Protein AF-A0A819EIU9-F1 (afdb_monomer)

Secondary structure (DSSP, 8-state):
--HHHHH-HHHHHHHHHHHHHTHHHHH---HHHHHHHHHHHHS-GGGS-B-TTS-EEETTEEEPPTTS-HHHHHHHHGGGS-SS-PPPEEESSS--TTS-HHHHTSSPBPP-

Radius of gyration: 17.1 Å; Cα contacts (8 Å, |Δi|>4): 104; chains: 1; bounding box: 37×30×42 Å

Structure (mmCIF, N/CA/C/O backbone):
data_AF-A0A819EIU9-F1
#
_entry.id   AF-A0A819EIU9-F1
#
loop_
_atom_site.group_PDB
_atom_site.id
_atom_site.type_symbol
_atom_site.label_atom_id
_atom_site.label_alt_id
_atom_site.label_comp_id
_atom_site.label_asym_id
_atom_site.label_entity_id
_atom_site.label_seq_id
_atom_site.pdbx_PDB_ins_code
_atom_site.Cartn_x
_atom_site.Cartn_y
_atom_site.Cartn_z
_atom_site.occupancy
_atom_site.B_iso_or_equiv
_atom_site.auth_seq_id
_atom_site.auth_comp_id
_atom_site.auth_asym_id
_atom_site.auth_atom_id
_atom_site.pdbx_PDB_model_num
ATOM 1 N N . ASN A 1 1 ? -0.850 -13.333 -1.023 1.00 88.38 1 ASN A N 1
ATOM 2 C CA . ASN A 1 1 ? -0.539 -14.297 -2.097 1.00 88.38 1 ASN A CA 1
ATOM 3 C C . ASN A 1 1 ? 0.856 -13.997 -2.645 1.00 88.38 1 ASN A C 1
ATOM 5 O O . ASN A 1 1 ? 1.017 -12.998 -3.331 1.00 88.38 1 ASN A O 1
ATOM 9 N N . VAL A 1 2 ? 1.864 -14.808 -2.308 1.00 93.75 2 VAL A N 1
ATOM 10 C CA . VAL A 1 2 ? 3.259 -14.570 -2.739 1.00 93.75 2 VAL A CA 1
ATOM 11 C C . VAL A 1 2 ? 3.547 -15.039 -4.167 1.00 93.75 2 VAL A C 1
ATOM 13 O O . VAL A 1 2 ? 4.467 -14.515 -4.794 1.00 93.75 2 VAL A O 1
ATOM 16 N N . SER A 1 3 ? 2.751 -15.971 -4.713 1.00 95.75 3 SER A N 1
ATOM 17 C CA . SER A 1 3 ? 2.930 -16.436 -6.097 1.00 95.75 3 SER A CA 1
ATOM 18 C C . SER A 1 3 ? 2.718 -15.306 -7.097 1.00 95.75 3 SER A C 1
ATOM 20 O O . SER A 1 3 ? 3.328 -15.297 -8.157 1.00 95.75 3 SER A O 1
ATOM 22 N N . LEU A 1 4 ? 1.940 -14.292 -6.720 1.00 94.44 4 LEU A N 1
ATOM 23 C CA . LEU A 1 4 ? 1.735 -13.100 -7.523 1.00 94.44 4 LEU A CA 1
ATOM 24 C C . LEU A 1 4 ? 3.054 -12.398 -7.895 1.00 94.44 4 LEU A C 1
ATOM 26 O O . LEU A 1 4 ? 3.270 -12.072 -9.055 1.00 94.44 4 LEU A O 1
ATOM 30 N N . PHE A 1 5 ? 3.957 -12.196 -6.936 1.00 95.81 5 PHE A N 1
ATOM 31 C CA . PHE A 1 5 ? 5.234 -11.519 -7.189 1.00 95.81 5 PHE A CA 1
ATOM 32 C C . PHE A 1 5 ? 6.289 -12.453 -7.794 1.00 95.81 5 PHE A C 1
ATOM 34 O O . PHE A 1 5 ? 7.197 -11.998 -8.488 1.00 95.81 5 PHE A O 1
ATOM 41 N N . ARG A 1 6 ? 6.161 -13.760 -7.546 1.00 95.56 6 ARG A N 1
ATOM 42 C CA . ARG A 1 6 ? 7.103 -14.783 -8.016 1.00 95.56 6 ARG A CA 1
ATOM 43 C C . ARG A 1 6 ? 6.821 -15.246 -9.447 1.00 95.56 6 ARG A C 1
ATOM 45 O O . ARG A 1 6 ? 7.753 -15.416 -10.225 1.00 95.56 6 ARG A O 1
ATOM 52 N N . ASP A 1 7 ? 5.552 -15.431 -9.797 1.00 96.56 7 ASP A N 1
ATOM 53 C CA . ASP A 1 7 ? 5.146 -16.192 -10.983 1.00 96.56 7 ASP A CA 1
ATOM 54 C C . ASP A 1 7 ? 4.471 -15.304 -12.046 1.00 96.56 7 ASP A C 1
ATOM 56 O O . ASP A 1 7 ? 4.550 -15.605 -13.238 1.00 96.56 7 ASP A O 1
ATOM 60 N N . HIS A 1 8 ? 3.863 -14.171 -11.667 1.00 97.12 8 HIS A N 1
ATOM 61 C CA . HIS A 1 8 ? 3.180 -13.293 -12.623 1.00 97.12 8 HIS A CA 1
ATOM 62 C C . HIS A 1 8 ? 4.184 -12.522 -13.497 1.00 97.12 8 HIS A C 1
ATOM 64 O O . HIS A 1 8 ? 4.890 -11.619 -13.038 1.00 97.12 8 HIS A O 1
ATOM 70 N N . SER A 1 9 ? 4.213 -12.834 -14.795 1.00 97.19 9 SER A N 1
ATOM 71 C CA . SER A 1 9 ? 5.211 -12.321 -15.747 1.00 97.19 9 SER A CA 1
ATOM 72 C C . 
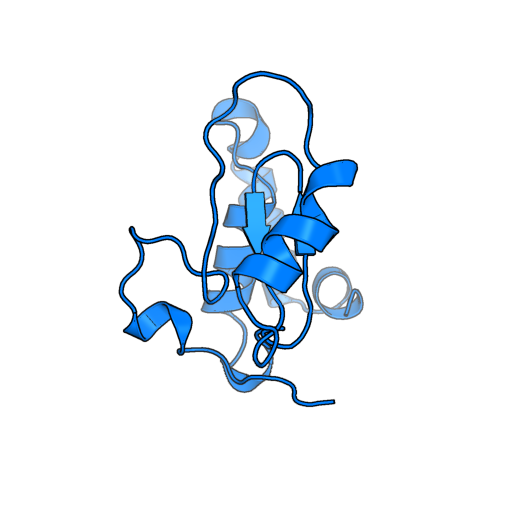SER A 1 9 ? 5.250 -10.791 -15.836 1.00 97.19 9 SER A C 1
ATOM 74 O O . SER A 1 9 ? 6.329 -10.207 -15.761 1.00 97.19 9 SER A O 1
ATOM 76 N N . LEU A 1 10 ? 4.088 -10.131 -15.931 1.00 97.50 10 LEU A N 1
ATOM 77 C CA . LEU A 1 10 ? 4.014 -8.665 -16.017 1.00 97.50 10 LEU A CA 1
ATOM 78 C C . LEU A 1 10 ? 4.510 -7.966 -14.744 1.00 97.50 10 LEU A C 1
ATOM 80 O O . LEU A 1 10 ? 5.272 -7.007 -14.833 1.00 97.50 10 LEU A O 1
ATOM 84 N N . ILE A 1 11 ? 4.140 -8.473 -13.563 1.00 97.56 11 ILE A N 1
ATOM 85 C CA . ILE A 1 11 ? 4.592 -7.926 -12.276 1.00 97.56 11 ILE A CA 1
ATOM 86 C C . ILE A 1 11 ? 6.110 -8.061 -12.159 1.00 97.56 11 ILE A C 1
ATOM 88 O O . ILE A 1 11 ? 6.790 -7.098 -11.812 1.00 97.56 11 ILE A O 1
ATOM 92 N N . ARG A 1 12 ? 6.668 -9.217 -12.534 1.00 97.88 12 ARG A N 1
ATOM 93 C CA . ARG A 1 12 ? 8.122 -9.415 -12.570 1.00 97.88 12 ARG A CA 1
ATOM 94 C C . ARG A 1 12 ? 8.833 -8.482 -13.546 1.00 97.88 12 ARG A C 1
ATOM 96 O O . ARG A 1 12 ? 9.873 -7.926 -13.200 1.00 97.88 12 ARG A O 1
ATOM 103 N N . ALA A 1 13 ? 8.294 -8.300 -14.750 1.00 97.94 13 ALA A N 1
ATOM 104 C CA . ALA A 1 13 ? 8.868 -7.392 -15.743 1.00 97.94 13 ALA A CA 1
ATOM 105 C C . ALA A 1 13 ? 8.858 -5.933 -15.257 1.00 97.94 13 ALA A C 1
ATOM 107 O O . ALA A 1 13 ? 9.824 -5.193 -15.467 1.00 97.94 13 ALA A O 1
ATOM 108 N N . TRP A 1 14 ? 7.792 -5.533 -14.562 1.00 97.50 14 TRP A N 1
ATOM 109 C CA . TRP A 1 14 ? 7.692 -4.225 -13.929 1.00 97.50 14 TRP A CA 1
ATOM 110 C C . TRP A 1 14 ? 8.724 -4.058 -12.804 1.00 97.50 14 TRP A C 1
ATOM 112 O O . TRP A 1 14 ? 9.484 -3.091 -12.828 1.00 97.50 14 TRP A O 1
ATOM 122 N N . LEU A 1 15 ? 8.847 -5.032 -11.893 1.00 97.25 15 LEU A N 1
ATOM 123 C CA . LEU A 1 15 ? 9.837 -5.000 -10.805 1.00 97.25 15 LEU A CA 1
ATOM 124 C C . LEU A 1 15 ? 11.274 -4.923 -11.341 1.00 97.25 15 LEU A C 1
ATOM 126 O O . LEU A 1 15 ? 12.066 -4.115 -10.866 1.00 97.25 15 LEU A O 1
ATOM 130 N N . HIS A 1 16 ? 11.591 -5
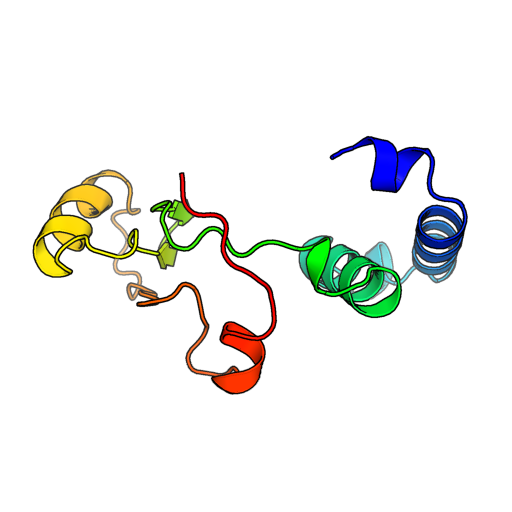.685 -12.390 1.00 98.06 16 HIS A N 1
ATOM 131 C CA . HIS A 1 16 ? 12.891 -5.615 -13.064 1.00 98.06 16 HIS A CA 1
ATOM 132 C C . HIS A 1 16 ? 13.146 -4.244 -13.719 1.00 98.06 16 HIS A C 1
ATOM 134 O O . HIS A 1 16 ? 14.282 -3.785 -13.815 1.00 98.06 16 HIS A O 1
ATOM 140 N N . THR A 1 17 ? 12.099 -3.558 -14.179 1.00 97.69 17 THR 
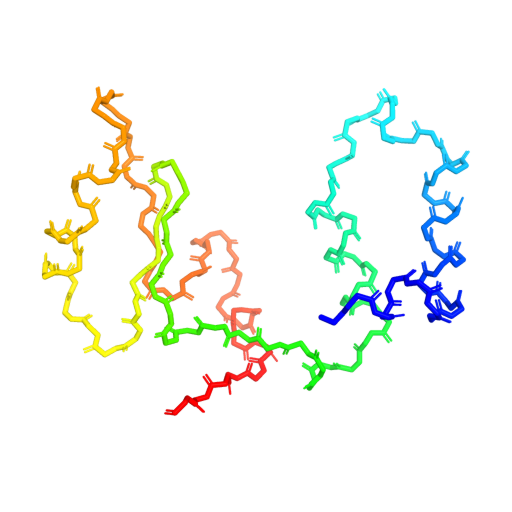A N 1
ATOM 141 C CA . THR A 1 17 ? 12
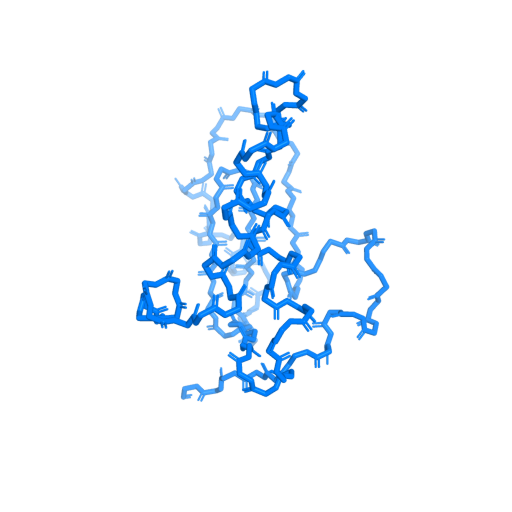.221 -2.203 -14.737 1.00 97.69 17 THR A CA 1
ATOM 142 C C . THR A 1 17 ? 12.482 -1.170 -13.642 1.00 97.69 17 THR A C 1
ATOM 144 O O . THR A 1 17 ? 13.332 -0.298 -13.824 1.00 97.69 17 THR A O 1
ATOM 147 N N . VAL A 1 18 ? 11.803 -1.294 -12.499 1.00 97.75 18 VAL A N 1
ATOM 148 C CA . VAL A 1 18 ? 12.038 -0.456 -11.313 1.00 97.75 18 VAL A CA 1
ATOM 149 C C . VAL A 1 18 ? 13.465 -0.621 -10.793 1.00 97.75 18 VAL A C 1
ATOM 151 O O . VAL A 1 18 ? 14.133 0.381 -10.539 1.00 97.75 18 VAL A O 1
ATOM 154 N N . ASP A 1 19 ? 13.952 -1.859 -10.704 1.00 97.94 19 ASP A N 1
ATOM 155 C CA . ASP A 1 19 ? 15.319 -2.166 -10.273 1.00 97.94 19 ASP A CA 1
ATOM 156 C C . ASP A 1 19 ? 16.367 -1.553 -11.218 1.00 97.94 19 ASP A C 1
ATOM 158 O O . ASP A 1 19 ? 17.199 -0.746 -10.798 1.00 97.94 19 ASP A O 1
ATOM 162 N N . ARG A 1 20 ? 16.251 -1.806 -12.533 1.00 98.25 20 ARG A N 1
ATOM 163 C CA . ARG A 1 20 ? 17.175 -1.248 -13.541 1.00 98.25 20 ARG A CA 1
ATOM 164 C C . ARG A 1 20 ? 17.194 0.279 -13.596 1.00 98.25 20 ARG A C 1
ATOM 166 O O . ARG A 1 20 ? 18.197 0.855 -14.011 1.00 98.25 20 ARG A O 1
ATOM 173 N N . ASN A 1 21 ? 16.109 0.950 -13.208 1.00 97.69 21 ASN A N 1
ATOM 174 C CA . ASN A 1 21 ? 16.078 2.412 -13.147 1.00 97.69 21 ASN A CA 1
ATOM 175 C C . ASN A 1 21 ? 17.015 2.970 -12.052 1.00 97.69 21 ASN A C 1
ATOM 177 O O . ASN A 1 21 ? 17.517 4.091 -12.172 1.00 97.69 21 ASN A O 1
ATOM 181 N N . GLY A 1 22 ? 17.274 2.191 -10.996 1.00 97.81 22 GLY A N 1
ATOM 182 C CA . GLY A 1 22 ? 18.122 2.578 -9.867 1.00 97.81 22 GLY A CA 1
ATOM 183 C C . GLY A 1 22 ? 17.462 3.553 -8.885 1.00 97.81 22 GLY A C 1
ATOM 184 O O . GLY A 1 22 ? 18.134 4.068 -7.989 1.00 97.81 22 GLY A O 1
ATOM 185 N N . GLY A 1 23 ? 16.159 3.824 -9.026 1.00 97.56 23 GLY A N 1
ATOM 186 C CA . GLY A 1 23 ? 15.438 4.801 -8.206 1.00 97.56 23 GLY A CA 1
ATOM 187 C C . GLY A 1 23 ? 15.306 4.420 -6.727 1.00 97.56 23 GLY A C 1
ATOM 188 O O . GLY A 1 23 ? 15.264 5.308 -5.876 1.00 97.56 23 GLY A O 1
ATOM 189 N N . ILE A 1 24 ? 15.346 3.123 -6.399 1.00 97.75 24 ILE A N 1
ATOM 190 C CA . ILE A 1 24 ? 15.399 2.636 -5.008 1.00 97.75 24 ILE A CA 1
ATOM 191 C C . ILE A 1 24 ? 16.618 3.232 -4.288 1.00 97.75 24 ILE A C 1
ATOM 193 O O . ILE A 1 24 ? 16.479 3.814 -3.213 1.00 97.75 24 ILE A O 1
ATOM 197 N N . TYR A 1 25 ? 17.794 3.174 -4.919 1.00 97.31 25 TYR A N 1
ATOM 198 C CA . TYR A 1 25 ? 19.050 3.653 -4.337 1.00 97.31 25 TYR A CA 1
ATOM 199 C C . TYR A 1 25 ? 19.246 5.164 -4.490 1.00 97.31 25 TYR A C 1
ATOM 201 O O . TYR A 1 25 ? 19.750 5.813 -3.579 1.00 97.31 25 TYR A O 1
ATOM 209 N N . ARG A 1 26 ? 18.847 5.739 -5.631 1.00 98.12 26 ARG A N 1
ATOM 210 C CA . ARG A 1 26 ? 19.064 7.167 -5.923 1.00 98.12 26 ARG A CA 1
ATOM 211 C C . ARG A 1 26 ? 18.053 8.087 -5.244 1.00 98.12 26 ARG A C 1
ATOM 213 O O . ARG A 1 26 ? 18.402 9.206 -4.887 1.00 98.12 26 ARG A O 1
ATOM 220 N N . TYR A 1 27 ? 16.809 7.631 -5.088 1.00 97.19 27 TYR A N 1
ATOM 221 C CA . TYR A 1 27 ? 15.678 8.480 -4.695 1.00 97.19 27 TYR A CA 1
ATOM 222 C C . TYR A 1 27 ? 14.852 7.919 -3.534 1.00 97.19 27 TYR A C 1
ATOM 224 O O . TYR A 1 27 ? 13.818 8.495 -3.196 1.00 97.19 27 TYR A O 1
ATOM 232 N N . ARG A 1 28 ? 15.290 6.817 -2.906 1.00 97.31 28 ARG A N 1
ATOM 233 C CA . ARG A 1 28 ? 14.605 6.190 -1.764 1.00 97.31 28 ARG A CA 1
ATOM 234 C C . ARG A 1 28 ? 13.162 5.791 -2.096 1.00 97.31 28 ARG A C 1
ATOM 236 O O . ARG A 1 28 ? 12.240 6.040 -1.315 1.00 97.31 28 ARG A O 1
ATOM 243 N N . TRP A 1 29 ? 12.951 5.191 -3.268 1.00 98.00 29 TRP A N 1
ATOM 244 C CA . TRP A 1 29 ? 11.658 4.584 -3.581 1.00 98.00 29 TRP A CA 1
ATOM 245 C C . TRP A 1 29 ? 11.383 3.435 -2.607 1.00 98.00 29 TRP A C 1
ATOM 247 O O . TRP A 1 29 ? 12.134 2.464 -2.561 1.00 98.00 29 TRP A O 1
ATOM 257 N N . GLY A 1 30 ? 10.327 3.582 -1.805 1.00 97.56 30 GLY A N 1
ATOM 258 C CA . GLY A 1 30 ? 9.903 2.570 -0.840 1.00 97.56 30 GLY A CA 1
ATOM 259 C C . GLY A 1 30 ? 9.143 1.420 -1.497 1.00 97.56 30 GLY A C 1
ATOM 260 O O . GLY A 1 30 ? 8.563 1.571 -2.571 1.00 97.56 30 GLY A O 1
ATOM 261 N N . ASP A 1 31 ? 9.081 0.285 -0.816 1.00 97.06 31 ASP A N 1
ATOM 262 C CA . ASP A 1 31 ? 8.330 -0.892 -1.249 1.00 97.06 31 ASP A CA 1
ATOM 263 C C . ASP A 1 31 ? 6.815 -0.629 -1.288 1.00 97.06 31 ASP A C 1
ATOM 265 O O . ASP A 1 31 ? 6.155 -1.028 -2.242 1.00 97.06 31 ASP A O 1
ATOM 269 N N . ALA A 1 32 ? 6.264 0.113 -0.320 1.00 94.69 32 ALA A N 1
ATOM 270 C CA . ALA A 1 32 ? 4.836 0.438 -0.274 1.00 94.69 32 ALA A CA 1
ATOM 271 C C . ALA A 1 32 ? 4.314 1.135 -1.554 1.00 94.69 32 ALA A C 1
ATOM 273 O O . ALA A 1 32 ? 3.358 0.626 -2.152 1.00 94.69 32 ALA A O 1
ATOM 274 N N . PRO A 1 33 ? 4.907 2.249 -2.045 1.00 95.62 33 PRO A N 1
ATOM 275 C CA . PRO A 1 33 ? 4.479 2.845 -3.310 1.00 95.62 33 PRO A CA 1
ATOM 276 C C . PRO A 1 33 ? 4.787 1.952 -4.517 1.00 95.62 33 PRO A C 1
ATOM 278 O O . PRO A 1 33 ? 3.989 1.913 -5.450 1.00 95.62 33 PRO A O 1
ATOM 281 N N . ILE A 1 34 ? 5.891 1.197 -4.496 1.00 97.75 34 ILE A N 1
ATOM 282 C CA . ILE A 1 34 ? 6.245 0.260 -5.569 1.00 97.75 34 ILE A CA 1
ATOM 283 C C . ILE A 1 34 ? 5.156 -0.821 -5.715 1.00 97.75 34 ILE A C 1
ATOM 285 O O . ILE A 1 34 ? 4.564 -0.979 -6.783 1.00 97.75 34 ILE A O 1
ATOM 289 N N . HIS A 1 35 ? 4.821 -1.516 -4.629 1.00 97.00 35 HIS A N 1
ATOM 290 C CA . HIS A 1 35 ? 3.762 -2.522 -4.607 1.00 97.00 35 HIS A CA 1
ATOM 291 C C . HIS A 1 35 ? 2.402 -1.922 -4.962 1.00 97.00 35 HIS A C 1
ATOM 293 O O . HIS A 1 35 ? 1.664 -2.503 -5.753 1.00 97.00 35 HIS A O 1
ATOM 299 N N . THR A 1 36 ? 2.078 -0.739 -4.440 1.00 94.12 36 THR A N 1
ATOM 300 C CA . THR A 1 36 ? 0.805 -0.080 -4.753 1.00 94.12 36 THR A CA 1
ATOM 301 C C . THR A 1 36 ? 0.689 0.198 -6.250 1.00 94.12 36 THR A C 1
ATOM 303 O O . THR A 1 36 ? -0.321 -0.144 -6.857 1.00 94.12 36 THR A O 1
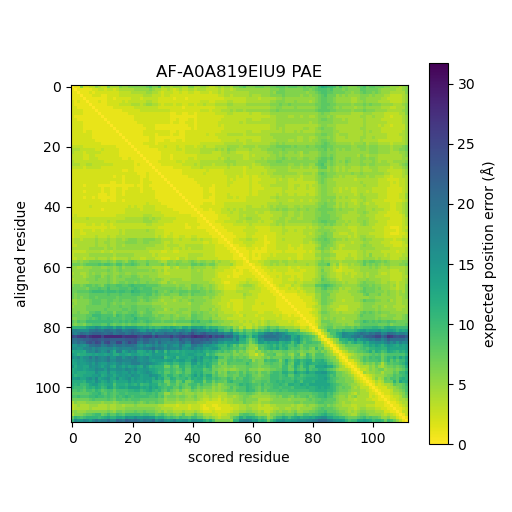
ATOM 306 N N . LEU A 1 37 ? 1.721 0.749 -6.893 1.00 96.25 37 LEU A N 1
ATOM 307 C CA . LEU A 1 37 ? 1.667 1.042 -8.325 1.00 96.25 37 LEU A CA 1
ATOM 308 C C . LEU A 1 37 ? 1.483 -0.230 -9.156 1.00 96.25 37 LEU A C 1
ATOM 310 O O . LEU A 1 37 ? 0.578 -0.289 -9.980 1.00 96.25 37 LEU A O 1
ATOM 314 N N . VAL A 1 38 ? 2.277 -1.276 -8.923 1.00 96.88 38 VAL A N 1
ATOM 315 C CA . VAL A 1 38 ? 2.174 -2.487 -9.751 1.00 96.88 38 VAL A CA 1
ATOM 316 C C . VAL A 1 38 ? 0.851 -3.225 -9.560 1.00 96.88 38 VAL A C 1
ATOM 318 O O . VAL A 1 38 ? 0.253 -3.669 -10.538 1.00 96.88 38 VAL A O 1
ATOM 321 N N . LEU A 1 39 ? 0.352 -3.314 -8.324 1.00 95.69 39 LEU A N 1
ATOM 322 C CA . LEU A 1 39 ? -0.901 -4.007 -8.033 1.00 95.69 39 LEU A CA 1
ATOM 323 C C . LEU A 1 39 ? -2.100 -3.249 -8.603 1.00 95.69 39 LEU A C 1
ATOM 325 O O . LEU A 1 39 ? -2.963 -3.858 -9.225 1.00 95.69 39 LEU A O 1
ATOM 329 N N . THR A 1 40 ? -2.138 -1.925 -8.445 1.00 93.44 40 THR A N 1
ATOM 330 C CA . THR A 1 40 ? -3.277 -1.112 -8.902 1.00 93.44 40 THR A CA 1
ATOM 331 C C . THR A 1 40 ? -3.324 -0.909 -10.414 1.00 93.44 40 THR A C 1
ATOM 333 O O . THR A 1 40 ? -4.391 -0.615 -10.945 1.00 93.44 40 THR A O 1
ATOM 336 N N . GLN A 1 41 ? -2.197 -1.073 -11.112 1.00 94.75 41 GLN A N 1
ATOM 337 C CA . GLN A 1 41 ? -2.146 -0.991 -12.573 1.00 94.75 41 GLN A CA 1
ATOM 338 C C . GLN A 1 41 ? -2.392 -2.337 -13.264 1.00 94.75 41 GLN A C 1
ATOM 340 O O . GLN A 1 41 ? -2.920 -2.351 -14.373 1.00 94.75 41 GLN A O 1
ATOM 345 N N . LEU A 1 42 ? -1.988 -3.458 -12.653 1.00 95.75 42 LEU A N 1
ATOM 346 C CA . LEU A 1 42 ? -2.006 -4.767 -13.321 1.00 95.75 42 LEU A CA 1
ATOM 347 C C . LEU A 1 42 ? -3.110 -5.709 -12.844 1.00 95.75 42 LEU A C 1
ATOM 349 O O . LEU A 1 42 ? -3.433 -6.652 -13.565 1.00 95.75 42 LEU A O 1
ATOM 353 N N . LEU A 1 43 ? -3.681 -5.492 -11.659 1.00 94.88 43 LEU A N 1
ATOM 354 C CA .
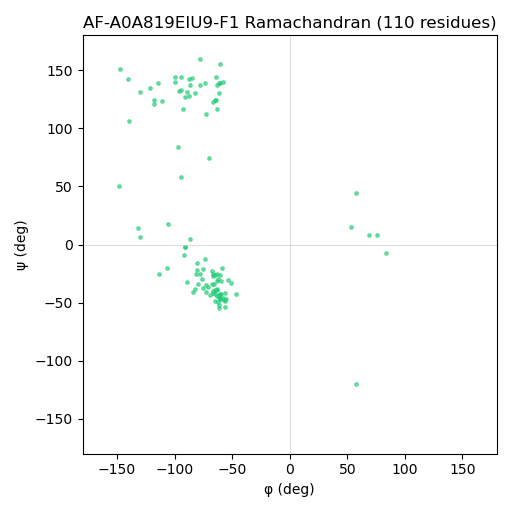 LEU A 1 43 ? -4.767 -6.327 -11.157 1.00 94.88 43 LEU A CA 1
ATOM 355 C C . LEU A 1 43 ? -6.122 -5.672 -11.359 1.00 94.88 43 LEU A C 1
ATOM 357 O O . LEU A 1 43 ? -6.294 -4.465 -11.185 1.00 94.88 43 LEU A O 1
ATOM 361 N N . ALA A 1 44 ? -7.114 -6.508 -11.652 1.00 93.94 44 ALA A N 1
ATOM 362 C CA . ALA A 1 44 ? -8.495 -6.092 -11.528 1.00 93.94 44 ALA A CA 1
ATOM 363 C C . ALA A 1 44 ? -8.812 -5.792 -10.054 1.00 93.94 44 ALA A C 1
ATOM 365 O O . ALA A 1 44 ? -8.302 -6.438 -9.135 1.00 93.94 44 ALA A O 1
ATOM 366 N N . LYS A 1 45 ? -9.657 -4.780 -9.835 1.00 91.50 45 LYS A N 1
ATOM 367 C CA . LYS A 1 45 ? -9.994 -4.254 -8.501 1.00 91.50 45 LYS A CA 1
ATOM 368 C C . LYS A 1 45 ? -10.487 -5.325 -7.525 1.00 91.50 45 LYS A C 1
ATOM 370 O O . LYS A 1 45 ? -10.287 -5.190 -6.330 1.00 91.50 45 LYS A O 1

****

**The task:** Reproduce the lines above, beginning at the line with "ATOM 107 O O" and stopping after the line with "ATOM 130 N N . HIS A 1 16 ? 11.591 -5", exactly as they are.

**Problem solution:**
ATOM 107 O O . ALA A 1 13 ? 9.824 -5.193 -15.467 1.00 97.94 13 ALA A O 1
ATOM 108 N N . TRP A 1 14 ? 7.792 -5.533 -14.562 1.00 97.50 14 TRP A N 1
ATOM 109 C CA . TRP A 1 14 ? 7.692 -4.225 -13.929 1.00 97.50 14 TRP A CA 1
ATOM 110 C C . TRP A 1 14 ? 8.724 -4.058 -12.804 1.00 97.50 14 TRP A C 1
ATOM 112 O O . TRP A 1 14 ? 9.484 -3.091 -12.828 1.00 97.50 14 TRP A O 1
ATOM 122 N N . LEU A 1 15 ? 8.847 -5.032 -11.893 1.00 97.25 15 LEU A N 1
ATOM 123 C CA . LEU A 1 15 ? 9.837 -5.000 -10.805 1.00 97.25 15 LEU A CA 1
ATOM 124 C C . LEU A 1 15 ? 11.274 -4.923 -11.341 1.00 97.25 15 LEU A C 1
ATOM 126 O O . LEU A 1 15 ? 12.066 -4.115 -10.866 1.00 97.25 15 LEU A O 1
ATOM 130 N N . HIS A 1 16 ? 11.591 -5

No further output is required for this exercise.